Возьмем другой пример: отношение людей к имуществу, к земле, к недрам, лесам, заводам, зданиям, машинам, скоту, предметам быта… Иными словами, обратимся к проблеме собственности. И здесь, основываясь на опыте истории, основательные умы выделили разные типы собственности: индивидуальную, когда один человек может распоряжаться тем, что ему принадлежит (неограниченно или с ограничениями), то есть частную собственность; групповую, или кооперативную; социалистическую — когда собственность принадлежит всему обществу и используется в интересах последнего. Были сделаны выводы, что наиболее «хорошей» является собственность социалистическая, общественная, при которой один человек или группа людей не может присваивать себе слишком много имущества, а затем и труд других людей, заставляя последних под страхом голода или наказания работать на богатых и выполнять их волю.
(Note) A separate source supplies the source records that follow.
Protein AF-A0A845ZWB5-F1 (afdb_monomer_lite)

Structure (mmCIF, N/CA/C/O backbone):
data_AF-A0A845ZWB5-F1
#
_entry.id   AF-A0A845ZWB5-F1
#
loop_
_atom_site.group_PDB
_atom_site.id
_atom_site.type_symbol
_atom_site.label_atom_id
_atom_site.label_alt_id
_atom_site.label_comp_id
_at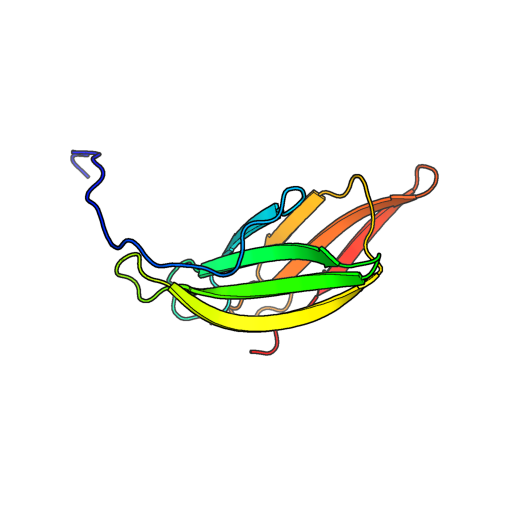om_site.label_asym_id
_atom_site.label_entity_id
_atom_site.label_seq_id
_atom_site.pdbx_PDB_ins_code
_atom_site.Cartn_x
_atom_site.Cartn_y
_atom_site.Cartn_z
_atom_site.occupancy
_atom_site.B_iso_or_equiv
_atom_site.auth_seq_id
_atom_site.auth_comp_id
_atom_site.auth_asym_id
_atom_site.auth_atom_id
_atom_site.pdbx_PDB_model_num
ATOM 1 N N . CYS A 1 1 ? -27.619 -12.789 10.103 1.00 48.62 1 CYS A N 1
ATOM 2 C CA . CYS A 1 1 ? -27.346 -11.346 9.951 1.00 48.62 1 CYS A CA 1
ATOM 3 C C . CYS A 1 1 ? -28.376 -10.774 8.986 1.00 48.62 1 CYS A C 1
ATOM 5 O O . CYS A 1 1 ? -28.413 -11.198 7.842 1.00 48.62 1 CYS A O 1
ATOM 7 N N . ASN A 1 2 ? -29.260 -9.899 9.448 1.00 49.66 2 ASN A N 1
ATOM 8 C CA . ASN A 1 2 ? -30.407 -9.361 8.702 1.00 49.66 2 ASN A CA 1
ATOM 9 C C . ASN A 1 2 ? -30.120 -7.986 8.061 1.00 49.66 2 ASN A C 1
ATOM 11 O O . ASN A 1 2 ? -31.041 -7.243 7.753 1.00 49.66 2 ASN A O 1
ATOM 15 N N . GLY A 1 3 ? -28.837 -7.698 7.811 1.00 59.81 3 GLY A N 1
ATOM 16 C CA . GLY A 1 3 ? -28.374 -7.055 6.577 1.00 59.81 3 GLY A CA 1
ATOM 17 C C . GLY A 1 3 ? -29.027 -5.739 6.168 1.00 59.81 3 GLY A C 1
ATOM 18 O O . GLY A 1 3 ? -29.253 -5.536 4.980 1.00 59.81 3 GLY A O 1
ATOM 19 N N . SER A 1 4 ? -29.285 -4.822 7.098 1.00 66.12 4 SER A N 1
ATOM 20 C CA . SER A 1 4 ? -29.501 -3.417 6.744 1.00 66.12 4 SER A CA 1
ATOM 21 C C . SER A 1 4 ? -28.153 -2.792 6.366 1.00 66.12 4 SER A C 1
ATOM 23 O O . SER A 1 4 ? -27.584 -2.017 7.132 1.00 66.12 4 SER A O 1
ATOM 25 N N . GLY A 1 5 ? -27.587 -3.223 5.236 1.00 67.81 5 GLY A N 1
ATOM 26 C CA . GLY A 1 5 ? -26.350 -2.671 4.695 1.00 67.81 5 GLY A CA 1
ATOM 27 C C . GLY A 1 5 ? -26.549 -1.188 4.408 1.00 67.81 5 GLY A C 1
ATOM 28 O O . GLY A 1 5 ? -27.426 -0.813 3.633 1.00 67.81 5 GLY A O 1
ATOM 29 N N . GLY A 1 6 ? -25.772 -0.346 5.073 1.00 86.44 6 GLY A N 1
ATOM 30 C CA . GLY A 1 6 ? -25.811 1.099 4.924 1.00 86.44 6 GLY A CA 1
ATOM 31 C C . GLY A 1 6 ? -24.493 1.694 5.395 1.00 86.44 6 GLY A C 1
ATOM 32 O O . GLY A 1 6 ? -23.771 1.068 6.168 1.00 86.44 6 GLY A O 1
ATOM 33 N N . PHE A 1 7 ? -24.183 2.892 4.910 1.00 87.31 7 PHE A N 1
ATOM 34 C CA . PHE A 1 7 ? -22.986 3.629 5.298 1.00 87.31 7 PHE A CA 1
ATOM 35 C C . PHE A 1 7 ? -23.381 4.773 6.232 1.00 87.31 7 PHE A C 1
ATOM 37 O O . PHE A 1 7 ? -24.298 5.538 5.931 1.00 87.31 7 PHE A O 1
ATOM 44 N N . SER A 1 8 ? -22.678 4.902 7.353 1.00 89.75 8 SER A N 1
ATOM 45 C CA . SER A 1 8 ? -22.685 6.097 8.197 1.00 89.75 8 SER A CA 1
ATOM 46 C C . SER A 1 8 ? -21.315 6.756 8.122 1.00 89.75 8 SER A C 1
ATOM 48 O O . SER A 1 8 ? -20.305 6.058 8.067 1.00 89.75 8 SER A O 1
ATOM 50 N N . LEU A 1 9 ? -21.268 8.089 8.141 1.00 90.88 9 LEU A N 1
ATOM 51 C CA . LEU A 1 9 ? -20.000 8.809 8.240 1.00 90.88 9 LEU A CA 1
ATOM 52 C C . LEU A 1 9 ? -19.307 8.443 9.562 1.00 90.88 9 LEU A C 1
ATOM 54 O O . LEU A 1 9 ? -19.890 8.658 10.622 1.00 90.88 9 LEU A O 1
ATOM 58 N N . GLY A 1 10 ? -18.087 7.906 9.486 1.00 90.81 10 GLY A N 1
ATOM 59 C CA . GLY A 1 10 ? -17.222 7.695 10.652 1.00 90.81 10 GLY A CA 1
ATOM 60 C C . GLY A 1 10 ? -16.477 8.978 11.023 1.00 90.81 10 GLY A C 1
ATOM 61 O O . GLY A 1 10 ? -16.774 9.613 12.030 1.00 90.81 10 GLY A O 1
ATOM 62 N N . SER A 1 11 ? -15.564 9.412 10.151 1.00 94.69 11 SER A N 1
ATOM 63 C CA . SER A 1 11 ? -14.792 10.651 10.297 1.00 94.69 11 SER A CA 1
ATOM 64 C C . SER A 1 11 ? -14.512 11.295 8.934 1.00 94.69 11 SER A C 1
ATOM 66 O O . SER A 1 11 ? -14.654 10.659 7.892 1.00 94.69 11 SER A O 1
ATOM 68 N N . ASN A 1 12 ? -14.094 12.561 8.954 1.00 93.88 12 ASN A N 1
ATOM 69 C CA . ASN A 1 12 ? -13.442 13.234 7.834 1.00 93.88 12 ASN A CA 1
ATOM 70 C C . ASN A 1 12 ? -12.064 13.714 8.306 1.00 93.88 12 ASN A C 1
ATOM 72 O O . ASN A 1 12 ? -11.946 14.794 8.890 1.00 93.88 12 ASN A O 1
ATOM 76 N N . THR A 1 13 ? -11.045 12.882 8.108 1.00 94.00 13 THR A N 1
ATOM 77 C CA . THR A 1 13 ? -9.681 13.160 8.562 1.00 94.00 13 THR A CA 1
ATOM 78 C C . THR A 1 13 ? -8.796 13.541 7.381 1.00 94.00 13 THR A C 1
ATOM 80 O O . THR A 1 13 ? -8.772 12.839 6.375 1.00 94.00 13 THR A O 1
ATOM 83 N N . GLN A 1 14 ? -8.045 14.638 7.507 1.00 93.81 14 GLN A N 1
ATOM 84 C CA . GLN A 1 14 ? -7.018 14.987 6.527 1.00 93.81 14 GLN A CA 1
ATOM 85 C C . GLN A 1 14 ? -5.848 13.999 6.633 1.00 93.81 14 GLN A C 1
ATOM 87 O O . GLN A 1 14 ? -5.203 13.923 7.678 1.00 93.81 14 GLN A O 1
ATOM 92 N N . VAL A 1 15 ? -5.570 13.279 5.546 1.00 90.62 15 VAL A N 1
ATOM 93 C CA . VAL A 1 15 ? -4.450 12.337 5.423 1.00 90.62 15 VAL A CA 1
ATOM 94 C C . VAL A 1 15 ? -3.479 12.840 4.355 1.00 90.62 15 VAL A C 1
ATOM 96 O O . VAL A 1 15 ? -3.716 12.711 3.161 1.00 90.62 15 VAL A O 1
ATOM 99 N N . GLY A 1 16 ? -2.405 13.493 4.801 1.00 87.00 16 GLY A N 1
ATOM 100 C CA . GLY A 1 16 ? -1.306 13.916 3.933 1.00 87.00 16 GLY A CA 1
ATOM 101 C C . GLY A 1 16 ? -1.663 14.995 2.905 1.00 87.00 16 GLY A C 1
ATOM 102 O O . GLY A 1 16 ? -2.627 15.750 3.056 1.00 87.00 16 GLY A O 1
ATOM 103 N N . GLU A 1 17 ? -0.816 15.088 1.880 1.00 89.44 17 GLU A N 1
ATOM 104 C CA . GLU A 1 17 ? -1.022 15.917 0.692 1.00 89.44 17 GLU A CA 1
ATOM 105 C C . GLU A 1 17 ? -1.430 15.025 -0.480 1.00 89.44 17 GLU A C 1
ATOM 107 O O . GLU A 1 17 ? -0.962 13.894 -0.595 1.00 89.44 17 GLU A O 1
ATOM 112 N N . PHE A 1 18 ? -2.291 15.541 -1.357 1.00 89.50 18 PHE A N 1
ATOM 113 C CA . PHE A 1 18 ? -2.720 14.820 -2.551 1.00 89.50 18 PHE A CA 1
ATOM 114 C C . PHE A 1 18 ? -1.583 14.715 -3.577 1.00 89.50 18 PHE A C 1
ATOM 116 O O . PHE A 1 18 ? -0.855 15.686 -3.799 1.00 89.50 18 PHE A O 1
ATOM 123 N N . ARG A 1 19 ? -1.463 13.549 -4.220 1.00 89.44 19 ARG A N 1
ATOM 124 C CA . ARG A 1 19 ? -0.459 13.231 -5.243 1.00 89.44 19 ARG A CA 1
ATOM 125 C C . ARG A 1 19 ? -1.138 12.464 -6.379 1.00 89.44 19 ARG A C 1
ATOM 127 O O . ARG A 1 19 ? -1.981 11.613 -6.113 1.00 89.44 19 ARG A O 1
ATOM 134 N N . ASP A 1 20 ? -0.781 12.784 -7.622 1.00 81.81 20 ASP A N 1
ATOM 135 C CA . ASP A 1 20 ? -1.451 12.243 -8.816 1.00 81.81 20 ASP A CA 1
ATOM 136 C C . ASP A 1 20 ? -1.121 10.756 -9.088 1.00 81.81 20 ASP A C 1
ATOM 138 O O . ASP A 1 20 ? -1.936 10.069 -9.695 1.00 81.81 20 ASP A O 1
ATOM 142 N N . ASP A 1 21 ? 0.012 10.247 -8.579 1.00 83.25 21 ASP A N 1
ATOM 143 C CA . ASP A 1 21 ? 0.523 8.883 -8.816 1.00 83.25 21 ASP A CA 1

И здесь едва наметился идеал, как возникла и иерархия ценностей. Стало очевидно, что кооперативная собственность лучше, чем частная, что хуже всего — рабовладение, а лучше всего — вообще отсутствие всякой собственности, когда каждый трудится свободно и радостно, повинуясь лишь своей воле и жажде созидания, и имеет все, что ему требуется, чтобы жить, заниматься миро и самопознанием и осуществлять свои мечты и замыслы. Появились и конкретные программы, отстаивающие выработанные идеалы: национализацию промышленных предприятий там, где они находятся в частном владении; общественное регулирование стихии рынка и т. п.